What the task requires: Your answer should be only the lines below from the one with "ATOM 78 C C" to the one with "ATOM 117 C C", repeated exactly, ends included.

Stored items from a collection
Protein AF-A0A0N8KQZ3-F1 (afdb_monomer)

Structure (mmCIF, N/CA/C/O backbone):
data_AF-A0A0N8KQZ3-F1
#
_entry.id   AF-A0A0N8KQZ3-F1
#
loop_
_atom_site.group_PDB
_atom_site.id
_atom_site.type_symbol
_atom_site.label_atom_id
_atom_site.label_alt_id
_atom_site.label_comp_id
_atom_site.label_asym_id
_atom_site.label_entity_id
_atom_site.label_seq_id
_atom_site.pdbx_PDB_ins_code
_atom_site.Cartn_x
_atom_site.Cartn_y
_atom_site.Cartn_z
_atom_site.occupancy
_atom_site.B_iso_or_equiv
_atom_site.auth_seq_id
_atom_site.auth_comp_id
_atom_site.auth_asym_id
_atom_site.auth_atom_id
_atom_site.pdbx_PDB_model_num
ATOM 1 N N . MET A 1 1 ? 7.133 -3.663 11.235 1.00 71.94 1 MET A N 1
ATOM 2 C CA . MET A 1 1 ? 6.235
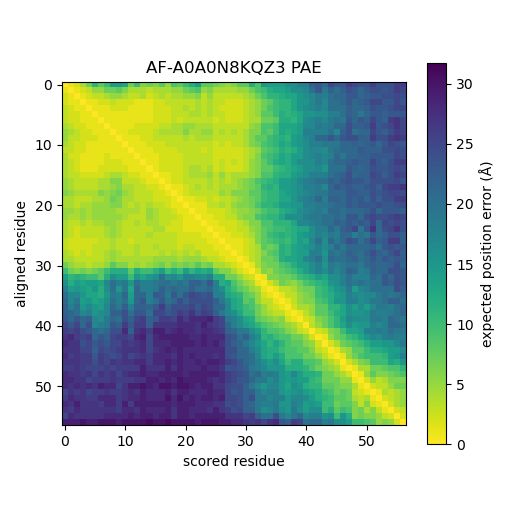 -4.571 10.480 1.00 71.94 1 MET A CA 1
ATOM 3 C C . MET A 1 1 ? 5.997 -3.964 9.105 1.00 71.94 1 MET A C 1
ATOM 5 O O . MET A 1 1 ? 5.678 -2.787 9.052 1.00 71.94 1 MET A O 1
ATOM 9 N N . GLN A 1 2 ? 6.188 -4.712 8.015 1.00 79.19 2 GLN A N 1
ATOM 10 C CA . GLN A 1 2 ? 5.894 -4.230 6.657 1.00 79.19 2 GLN A CA 1
ATOM 11 C C . GLN A 1 2 ? 4.589 -4.866 6.174 1.00 79.19 2 GLN A C 1
ATOM 13 O O . GLN A 1 2 ? 4.463 -6.090 6.186 1.00 79.19 2 GLN A O 1
ATOM 18 N N . ILE A 1 3 ? 3.620 -4.043 5.773 1.00 88.00 3 ILE A N 1
ATOM 19 C CA . ILE A 1 3 ? 2.332 -4.500 5.245 1.00 88.00 3 ILE A CA 1
ATOM 20 C C . ILE A 1 3 ? 2.247 -4.107 3.775 1.00 88.00 3 ILE A C 1
ATOM 22 O O . ILE A 1 3 ? 2.618 -3.001 3.393 1.00 88.00 3 ILE A O 1
ATOM 26 N N . LYS A 1 4 ? 1.781 -5.043 2.950 1.00 91.06 4 LYS A N 1
ATOM 27 C CA . LYS A 1 4 ? 1.508 -4.811 1.534 1.00 91.06 4 LYS A CA 1
ATOM 28 C C . LYS A 1 4 ? 0.050 -4.395 1.365 1.00 91.06 4 LYS A C 1
ATOM 30 O O . LYS A 1 4 ? -0.828 -4.938 2.035 1.00 91.06 4 LYS A O 1
ATOM 35 N N . ALA A 1 5 ? -0.191 -3.472 0.451 1.00 93.00 5 ALA A N 1
ATOM 36 C CA . ALA A 1 5 ? -1.515 -3.002 0.084 1.00 93.00 5 ALA A CA 1
ATOM 37 C C . ALA A 1 5 ? -1.628 -2.927 -1.439 1.00 93.00 5 ALA A C 1
ATOM 39 O O . ALA A 1 5 ? -0.613 -2.806 -2.129 1.00 93.00 5 ALA A O 1
ATOM 40 N N . VAL A 1 6 ? -2.858 -2.994 -1.935 1.00 92.19 6 VAL A N 1
ATOM 41 C CA . VAL A 1 6 ? -3.203 -2.703 -3.327 1.00 92.19 6 VAL A CA 1
ATOM 42 C C . VAL A 1 6 ? -3.848 -1.324 -3.366 1.00 92.19 6 VAL A C 1
ATOM 44 O O . VAL A 1 6 ? -4.601 -0.964 -2.461 1.00 92.19 6 VAL A O 1
ATOM 47 N N . TYR A 1 7 ? -3.512 -0.538 -4.382 1.00 90.06 7 TYR A N 1
ATOM 48 C CA . TYR A 1 7 ? -4.132 0.758 -4.614 1.00 90.06 7 TYR A CA 1
ATOM 49 C C . TYR A 1 7 ? -5.266 0.601 -5.628 1.00 90.06 7 TYR A C 1
ATOM 51 O O . TYR A 1 7 ? -5.009 0.331 -6.798 1.00 90.06 7 TYR A O 1
ATOM 59 N N . GLU A 1 8 ? -6.504 0.751 -5.164 1.00 92.81 8 GLU A N 1
ATOM 60 C CA . GLU A 1 8 ? -7.731 0.621 -5.958 1.00 92.81 8 GLU A CA 1
ATOM 61 C C . GLU A 1 8 ? -8.738 1.672 -5.499 1.00 92.81 8 GLU A C 1
ATOM 63 O O . GLU A 1 8 ? -8.844 1.938 -4.301 1.00 92.81 8 GLU A O 1
ATOM 68 N N . ASP A 1 9 ? -9.488 2.258 -6.434 1.00 95.56 9 ASP A N 1
ATOM 69 C CA . ASP A 1 9 ? -10.522 3.266 -6.146 1.00 95.56 9 ASP A CA 1
ATOM 70 C C . ASP A 1 9 ? -10.004 4.458 -5.324 1.00 95.56 9 ASP A C 1
ATOM 72 O O . ASP A 1 9 ? -10.703 5.022 -4.487 1.00 95.56 9 ASP A O 1
ATOM 76 N N . ASN A 1 10 ? -8.746 4.840 -5.555 1.00 92.56 10 ASN A N 1
ATOM 77 C CA . ASN A 1 10 ? -8.024 5.872 -4.807 1.00 92.56 10 ASN A CA 1
ATOM 78 C C . ASN A 1 10 ? -7.774 5.553 -3.318 1.00 92.56 10 ASN A C 1
ATOM 80 O O . ASN A 1 10 ? -7.427 6.449 -2.547 1.00 92.56 10 ASN A O 1
ATOM 84 N N . VAL A 1 11 ? -7.882 4.284 -2.907 1.00 93.75 11 VAL A N 1
ATOM 85 C CA . VAL A 1 11 ? -7.682 3.822 -1.525 1.00 93.75 11 VAL A CA 1
ATOM 86 C C . VAL A 1 11 ? -6.582 2.754 -1.456 1.00 93.75 11 VAL A C 1
ATOM 88 O O . VAL A 1 11 ? -6.513 1.847 -2.284 1.00 93.75 11 VAL A O 1
ATOM 91 N N . LEU A 1 12 ? -5.717 2.825 -0.434 1.00 92.12 12 LEU A N 1
ATOM 92 C CA . LEU A 1 12 ? -4.753 1.764 -0.114 1.00 92.12 12 LEU A CA 1
ATOM 93 C C . LEU A 1 12 ? -5.440 0.659 0.699 1.00 92.12 12 LEU A C 1
ATOM 95 O O . LEU A 1 12 ? -5.632 0.792 1.908 1.00 92.12 12 LEU A O 1
ATOM 99 N N . LYS A 1 13 ? -5.789 -0.445 0.038 1.00 93.44 13 LYS A N 1
ATOM 100 C CA . LYS A 1 13 ? -6.442 -1.611 0.643 1.00 93.44 13 LYS A CA 1
ATOM 101 C C . LYS A 1 13 ? -5.373 -2.611 1.114 1.00 93.44 13 LYS A C 1
ATOM 103 O O . LYS A 1 13 ? -4.681 -3.201 0.279 1.00 93.44 13 LYS A O 1
ATOM 108 N N . PRO A 1 14 ? -5.166 -2.809 2.428 1.00 93.44 14 PRO A N 1
ATOM 109 C CA . PRO A 1 14 ? -4.143 -3.727 2.916 1.00 93.44 14 PRO A CA 1
ATOM 110 C C . PRO A 1 14 ? -4.513 -5.186 2.613 1.00 93.44 14 PRO A C 1
ATOM 112 O O . PRO A 1 14 ? -5.646 -5.607 2.822 1.00 93.44 14 PRO A O 1
ATOM 115 N N . LEU A 1 15 ? -3.534 -5.984 2.173 1.00 93.62 15 LEU A N 1
ATOM 116 C CA . LEU A 1 15 ? -3.730 -7.406 1.842 1.00 93.62 15 LEU A CA 1
ATOM 117 C C . LEU A 1 15 ? -4.012 -8.284 3.071 1.00 93.62 15 LEU A C 1
ATOM 119 O O . LEU A 1 15 ? -4.471 -9.416 2.949 1.00 93.62 15 LEU A O 1
ATOM 123 N N . LYS A 1 16 ? -3.682 -7.787 4.264 1.00 91.62 16 LYS A N 1
ATOM 124 C CA . LYS A 1 16 ? -3.974 -8.426 5.548 1.00 91.62 16 LYS A CA 1
ATOM 125 C C . LYS A 1 16 ? -4.607 -7.399 6.472 1.00 91.62 16 LYS A C 1
ATOM 127 O O . LYS A 1 16 ? -4.258 -6.222 6.411 1.00 91.62 16 LYS A O 1
ATOM 132 N N . LYS A 1 17 ? -5.496 -7.855 7.357 1.00 89.62 17 LYS A N 1
ATOM 133 C CA . LYS A 1 17 ? -6.171 -6.991 8.330 1.00 89.62 17 LYS A CA 1
ATOM 134 C C . LYS A 1 17 ? -5.141 -6.232 9.175 1.00 89.62 17 LYS A C 1
ATOM 136 O O . LYS A 1 17 ? -4.327 -6.845 9.864 1.00 89.62 17 LYS A O 1
ATOM 141 N N . LEU A 1 18 ? -5.190 -4.902 9.115 1.00 88.94 18 LEU A N 1
ATOM 142 C CA . LEU A 1 18 ? -4.458 -4.026 10.023 1.00 88.94 18 LEU A CA 1
ATOM 143 C C . LEU A 1 18 ? -5.229 -3.925 11.337 1.00 88.94 18 LEU A C 1
ATOM 145 O O . LEU A 1 18 ? -6.424 -3.647 11.321 1.00 88.94 18 LEU A O 1
ATOM 149 N N . ASN A 1 19 ? -4.538 -4.090 12.461 1.00 89.88 19 ASN A N 1
ATOM 150 C CA . ASN A 1 19 ? -5.103 -3.840 13.784 1.00 89.88 19 ASN A CA 1
ATOM 151 C C . ASN A 1 19 ? -4.348 -2.679 14.449 1.00 89.88 19 ASN A C 1
ATOM 153 O O . ASN A 1 19 ? -3.652 -2.861 15.445 1.00 89.88 19 ASN A O 1
ATOM 157 N N . LEU A 1 20 ? -4.400 -1.503 13.816 1.00 90.31 20 LEU A N 1
ATOM 158 C CA . LEU A 1 20 ? -3.796 -0.272 14.333 1.00 90.31 20 LEU A CA 1
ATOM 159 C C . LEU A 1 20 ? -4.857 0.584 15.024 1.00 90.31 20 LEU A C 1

Exercise solution:
ATOM 78 C C . ASN A 1 10 ? -7.774 5.553 -3.318 1.00 92.56 10 ASN A C 1
ATOM 80 O O . ASN A 1 10 ? -7.427 6.449 -2.547 1.00 92.56 10 ASN A O 1
ATOM 84 N N . VAL A 1 11 ? -7.882 4.284 -2.907 1.00 93.75 11 VAL A N 1
ATOM 85 C CA . VAL A 1 11 ? -7.682 3.822 -1.525 1.00 93.75 11 VAL A CA 1
ATOM 86 C C . VAL A 1 11 ? -6.582 2.754 -1.456 1.00 93.75 11 VAL A C 1
ATOM 88 O O . VAL A 1 11 ? -6.513 1.847 -2.284 1.00 93.75 11 VAL A O 1
ATOM 91 N N . LEU A 1 12 ? -5.717 2.825 -0.434 1.00 92.12 12 LEU A N 1
ATOM 92 C CA . LEU A 1 12 ? -4.753 1.764 -0.114 1.00 92.12 12 LEU A CA 1
ATOM 93 C C . LEU A 1 12 ? -5.440 0.659 0.699 1.00 92.12 12 LEU A C 1
ATOM 95 O O . LEU A 1 12 ? -5.632 0.792 1.908 1.00 92.12 12 LEU A O 1
ATOM 99 N N . LYS A 1 13 ? -5.789 -0.445 0.038 1.00 93.44 13 LYS A N 1
ATOM 100 C CA . LYS A 1 13 ? -6.442 -1.611 0.643 1.00 93.44 13 LYS A CA 1
ATOM 101 C C . LYS A 1 13 ? -5.373 -2.611 1.114 1.00 93.44 13 LYS A C 1
ATOM 103 O O . LYS A 1 13 ? -4.681 -3.201 0.279 1.00 93.44 13 LYS A O 1
ATOM 108 N N . PRO A 1 14 ? -5.166 -2.809 2.428 1.00 93.44 14 PRO A N 1
ATOM 109 C CA . PRO A 1 14 ? -4.143 -3.727 2.916 1.00 93.44 14 PRO A CA 1
ATOM 110 C C . PRO A 1 14 ? -4.513 -5.186 2.613 1.00 93.44 14 PRO A C 1
ATOM 112 O O . PRO A 1 14 ? -5.646 -5.607 2.822 1.00 93.44 14 PRO A O 1
ATOM 115 N N . LEU A 1 15 ? -3.534 -5.984 2.173 1.00 93.62 15 LEU A N 1
ATOM 116 C CA . LEU A 1 15 ? -3.730 -7.406 1.842 1.00 93.62 15 LEU A CA 1
ATOM 117 C C . LEU A 1 15 ? -4.012 -8.284 3.071 1.00 93.62 15 LEU A C 1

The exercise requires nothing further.